The character following the ">" indicates similarly for
the next grace period. A "T" should appear in this
field only for rcu-preempt.
o The numbers separated by the ":" are the range of CPUs
served by this struct rcu_node. This can be helpful
in working out how the hierarchy is wired together.
For example, the first entry at the lowest level shows
"0:5", indicating that it covers CPUs 0 through 5.
o The number after the "^" indicates the bit in the
next higher level rcu_node structure that this
rcu_node structure corresponds to.
For example, the first entry at the lowest level shows
"^0", indicating that it corresponds to bit zero in
the first entry at the middle level.
The output of "cat rcu/rcu_pending" looks as follows:
rcu_sched:
0 np=255892 qsp=53936 rpq=85 cbr=0 cng=14417 gpc=10033 gps=24320 nf=6445 nn=146741
1 np=261224 qsp=54638 rpq=33 cbr=0 cng=25723 gpc=16310 gps=2849 nf=5912 nn=155792
2 np=237496 qsp=49664 rpq=23 cbr=0 cng=2762 gpc=45478 gps=1762 nf=1201 nn=136629
3 np=236249 qsp=48766 rpq=98 cbr=0 cng=286 gpc=48049 gps=1218 nf=207 nn=137723
4 np=221310 qsp=46850 rpq=7 cbr=0 cng=26 gpc=43161 gps=4634 nf=3529 nn=123110
5 np=237332 qsp=48449 rpq=9 cbr=0 cng=54 gpc=47920 gps=3252 nf=201 nn=137456
6 np=219995 qsp=46718 rpq=12 cbr=0 cng=50 gpc=42098 gps=6093 nf=4202 nn=120834
7 np=249893 qsp=49390 rpq=42 cbr=0 cng=72 gpc=38400 gps=17102 nf=41 nn=144888
rcu_bh:
0 np=146741 qsp=1419 rpq=6 cbr=0 cng=6 gpc=0 gps=0 nf=2 nn=145314
1 np=155792 qsp=12597 rpq=3 cbr=0 cng=0 gpc=4 gps=8 nf=3 nn=143180
2 np=136629 qsp=18680 rpq=1 cbr=0 cng=0 gpc=7 gps=6 nf=0 nn=117936
3 np=137723 qsp=2843 rpq=0 cbr=0 cng=0 gpc=10 gps=7 nf=0 nn=134863
4 np=123110 qsp=12433 rpq=0 cbr=0 cng=0 gpc=4 gps=2 nf=0 nn=110671
5 np=137456 qsp=4210 rpq=1 cbr=0 cng=0 gpc=6 gps=5 nf=0 nn=133235
6 np=120834 qsp=9902 rpq=2 cbr=0 cng=0 gpc=6 gps=3 nf=2 nn=110921
7 np=144888 qsp=26336 rpq=0 cbr=0 cng=0 gpc=8 gps=2 nf=0 nn=118542
As always, this is once again split into "rcu_sched" and "rcu_bh"
portions, with CONFIG_TREE_PREEMPT_RCU kernels having an additional
"rcu_preempt" section. The fields are as follows:
o "np" is the number of times that __rcu_pending() has been invoked
for the corresponding flavor of RCU.
o "qsp" is the number of times that the RCU was waiting for a
quiescent state from this CPU.
o "rpq" is the number of times that the CPU had passed through
a quiescent state, but not yet reported it to RCU.
o "cbr" is the number of times that this CPU had RCU callbacks
that had passed through a grace period, and were thus ready
to be invoked.
o "cng" is the number of times that this CPU needed another
grace period while RCU was idle.
o "gpc" is the number of times that an old grace period had
completed, but this CPU was not yet aware of it.
o "gps" is the number of times that a new grace period had started,
but this CPU was not yet aware of it.
o "nf" is the number of times that this CPU suspected that the
current grace period had run for too long, and thus needed to
be forced.
Please note that "forcing" consists of sending resched IPIs
to holdout CPUs. If that CPU really still is in an old RCU
read-side critical section, then we really do have to wait for it.

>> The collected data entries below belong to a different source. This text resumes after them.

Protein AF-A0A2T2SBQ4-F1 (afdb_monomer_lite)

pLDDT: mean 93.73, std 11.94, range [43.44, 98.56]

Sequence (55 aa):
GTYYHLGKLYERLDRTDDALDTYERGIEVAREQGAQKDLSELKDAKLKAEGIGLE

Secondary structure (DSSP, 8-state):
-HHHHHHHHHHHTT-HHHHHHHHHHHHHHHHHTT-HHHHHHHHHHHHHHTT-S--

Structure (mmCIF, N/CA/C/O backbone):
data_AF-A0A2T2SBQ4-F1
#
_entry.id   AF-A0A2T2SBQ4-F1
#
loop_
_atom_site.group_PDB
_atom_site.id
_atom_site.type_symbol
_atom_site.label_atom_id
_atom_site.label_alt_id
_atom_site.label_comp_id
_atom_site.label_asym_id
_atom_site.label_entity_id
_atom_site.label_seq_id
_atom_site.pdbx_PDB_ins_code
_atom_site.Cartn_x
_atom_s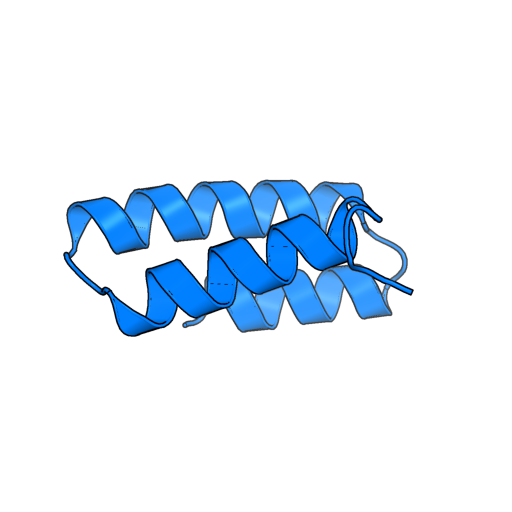ite.Cartn_y
_atom_site.Cartn_z
_atom_site.occupancy
_atom_site.B_iso_or_equiv
_atom_site.auth_seq_id
_atom_site.auth_comp_id
_atom_site.auth_asym_id
_atom_site.auth_atom_id
_atom_site.pdbx_PDB_model_num
ATOM 1 N N . GLY A 1 1 ? -1.154 -9.460 8.047 1.00 78.94 1 GLY A N 1
ATOM 2 C CA . GLY A 1 1 ? -2.386 -9.881 7.335 1.00 78.94 1 GLY A CA 1
ATOM 3 C C . GLY A 1 1 ? -2.131 -10.493 5.955 1.00 78.94 1 GLY A C 1
ATOM 4 O O . GLY A 1 1 ? -1.076 -10.272 5.371 1.00 78.94 1 GLY A O 1
ATOM 5 N N . THR A 1 2 ? -3.094 -11.243 5.400 1.00 93.75 2 THR A N 1
ATOM 6 C CA . THR A 1 2 ? -3.005 -11.906 4.071 1.00 93.75 2 THR A CA 1
ATOM 7 C C . THR A 1 2 ? -2.640 -10.944 2.934 1.00 93.75 2 THR A C 1
ATOM 9 O O . THR A 1 2 ? -1.760 -11.253 2.134 1.00 93.75 2 THR A O 1
ATOM 12 N N . TYR A 1 3 ? -3.251 -9.755 2.903 1.00 97.50 3 TYR A N 1
ATOM 13 C CA . TYR A 1 3 ? -2.963 -8.713 1.908 1.00 97.50 3 TYR A CA 1
ATOM 14 C C . TYR A 1 3 ? -1.511 -8.223 1.967 1.00 97.50 3 TYR A C 1
ATOM 16 O O . TYR A 1 3 ? -0.887 -8.025 0.932 1.00 97.50 3 TYR A O 1
ATOM 24 N N . TYR A 1 4 ? -0.933 -8.113 3.168 1.00 97.81 4 TYR A N 1
ATOM 25 C CA . TYR A 1 4 ? 0.460 -7.697 3.330 1.00 97.81 4 TYR A CA 1
ATOM 26 C C . TYR A 1 4 ? 1.407 -8.703 2.667 1.00 97.81 4 TYR A C 1
ATOM 28 O O . TYR A 1 4 ? 2.248 -8.335 1.853 1.00 97.81 4 TYR A O 1
ATOM 36 N N . HIS A 1 5 ? 1.244 -9.995 2.960 1.00 98.06 5 HIS A N 1
ATOM 37 C CA . HIS A 1 5 ? 2.117 -11.021 2.388 1.00 98.06 5 HIS A CA 1
ATOM 38 C C . HIS A 1 5 ? 1.939 -11.178 0.876 1.00 98.06 5 HIS A C 1
ATOM 40 O O . HIS A 1 5 ? 2.929 -11.411 0.183 1.00 98.06 5 HIS A O 1
ATOM 46 N N . LEU A 1 6 ? 0.715 -11.018 0.366 1.00 98.31 6 LEU A N 1
ATOM 47 C CA . LEU A 1 6 ? 0.457 -11.039 -1.071 1.00 98.31 6 LEU A CA 1
ATOM 48 C C . LEU A 1 6 ? 1.115 -9.846 -1.778 1.00 98.31 6 LEU A C 1
ATOM 50 O O . LEU A 1 6 ? 1.804 -10.049 -2.773 1.00 98.31 6 LEU A O 1
ATOM 54 N N . GLY A 1 7 ? 1.005 -8.631 -1.234 1.00 98.31 7 GLY A N 1
ATOM 55 C CA . GLY A 1 7 ? 1.694 -7.473 -1.804 1.00 98.31 7 GLY A CA 1
ATOM 56 C C . GLY A 1 7 ? 3.220 -7.628 -1.771 1.00 98.31 7 GLY A C 1
ATOM 57 O O . GLY A 1 7 ? 3.879 -7.407 -2.784 1.00 98.31 7 GLY A O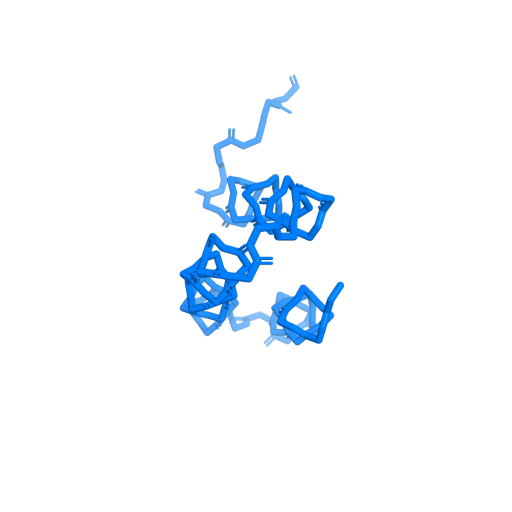 1
ATOM 58 N N . LYS A 1 8 ? 3.797 -8.147 -0.671 1.00 98.12 8 LYS A N 1
ATOM 59 C CA . LYS A 1 8 ? 5.245 -8.439 -0.604 1.00 98.12 8 LYS A CA 1
ATOM 60 C C . LYS A 1 8 ? 5.670 -9.487 -1.634 1.00 98.12 8 LYS A C 1
ATOM 62 O O . LYS A 1 8 ? 6.820 -9.470 -2.071 1.00 98.12 8 LYS A O 1
ATOM 67 N N . LEU A 1 9 ? 4.789 -10.429 -1.973 1.00 98.44 9 LEU A N 1
ATOM 68 C CA . LEU A 1 9 ? 5.047 -11.410 -3.021 1.00 98.44 9 LEU A CA 1
ATOM 69 C C . LEU A 1 9 ? 5.039 -10.743 -4.398 1.00 98.44 9 LEU A C 1
ATOM 71 O O . LEU A 1 9 ? 5.945 -11.010 -5.179 1.00 98.44 9 LEU A O 1
ATOM 75 N N . TYR A 1 10 ? 4.084 -9.855 -4.673 1.00 98.44 10 TYR A N 1
ATOM 76 C CA . TYR A 1 10 ? 4.055 -9.096 -5.922 1.00 98.44 10 TYR A CA 1
ATOM 77 C C . TYR A 1 10 ? 5.276 -8.188 -6.096 1.00 98.44 10 TYR A C 1
ATOM 79 O O . TYR A 1 10 ? 5.871 -8.206 -7.169 1.00 98.44 10 TYR A O 1
ATOM 87 N N . GLU A 1 11 ? 5.747 -7.519 -5.038 1.00 96.75 11 GLU A N 1
ATOM 88 C CA . GLU A 1 11 ? 7.017 -6.772 -5.079 1.00 96.75 11 GLU A CA 1
ATOM 89 C C . GLU A 1 11 ? 8.201 -7.660 -5.495 1.00 96.75 11 GLU A C 1
ATOM 91 O O . GLU A 1 11 ? 9.013 -7.268 -6.323 1.00 96.75 11 GLU A O 1
ATOM 96 N N . ARG A 1 12 ? 8.302 -8.885 -4.955 1.00 97.38 12 ARG A N 1
ATOM 97 C 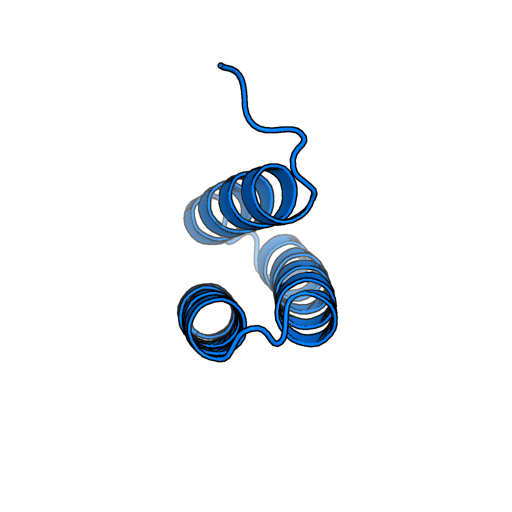CA . ARG A 1 12 ? 9.386 -9.831 -5.302 1.00 97.38 12 ARG A CA 1
ATOM 98 C C . ARG A 1 12 ? 9.298 -10.369 -6.729 1.00 97.38 12 ARG A C 1
ATOM 100 O O . ARG A 1 12 ? 10.250 -10.988 -7.193 1.00 97.38 12 ARG A O 1
ATOM 107 N N . LEU A 1 13 ? 8.146 -10.211 -7.370 1.00 97.56 13 LEU A N 1
ATOM 108 C CA . LEU A 1 13 ? 7.891 -10.614 -8.748 1.00 97.56 13 LEU A CA 1
ATOM 109 C C . LEU A 1 13 ? 7.991 -9.425 -9.716 1.00 97.56 13 LEU A C 1
ATOM 111 O O . LEU A 1 13 ? 7.556 -9.563 -10.855 1.00 97.56 13 LEU A O 1
ATOM 115 N N . ASP A 1 14 ? 8.500 -8.272 -9.261 1.00 96.62 14 ASP A N 1
ATOM 116 C CA . ASP A 1 14 ? 8.546 -7.007 -10.009 1.00 96.62 14 ASP A CA 1
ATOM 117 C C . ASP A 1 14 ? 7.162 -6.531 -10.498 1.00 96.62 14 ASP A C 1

The assumption behing "forcing" is that the CPU is not still in
an old RCU read-side critical section, but has not yet responded
for some other reason.
o "nn" is the number of times that this CPU needed nothing. Alert
readers will note that the rcu "nn" number for a given CPU very
closely matches the rcu_bh "np" number for that same CPU. This
is due to short-circuit evaluation in rcu_pending().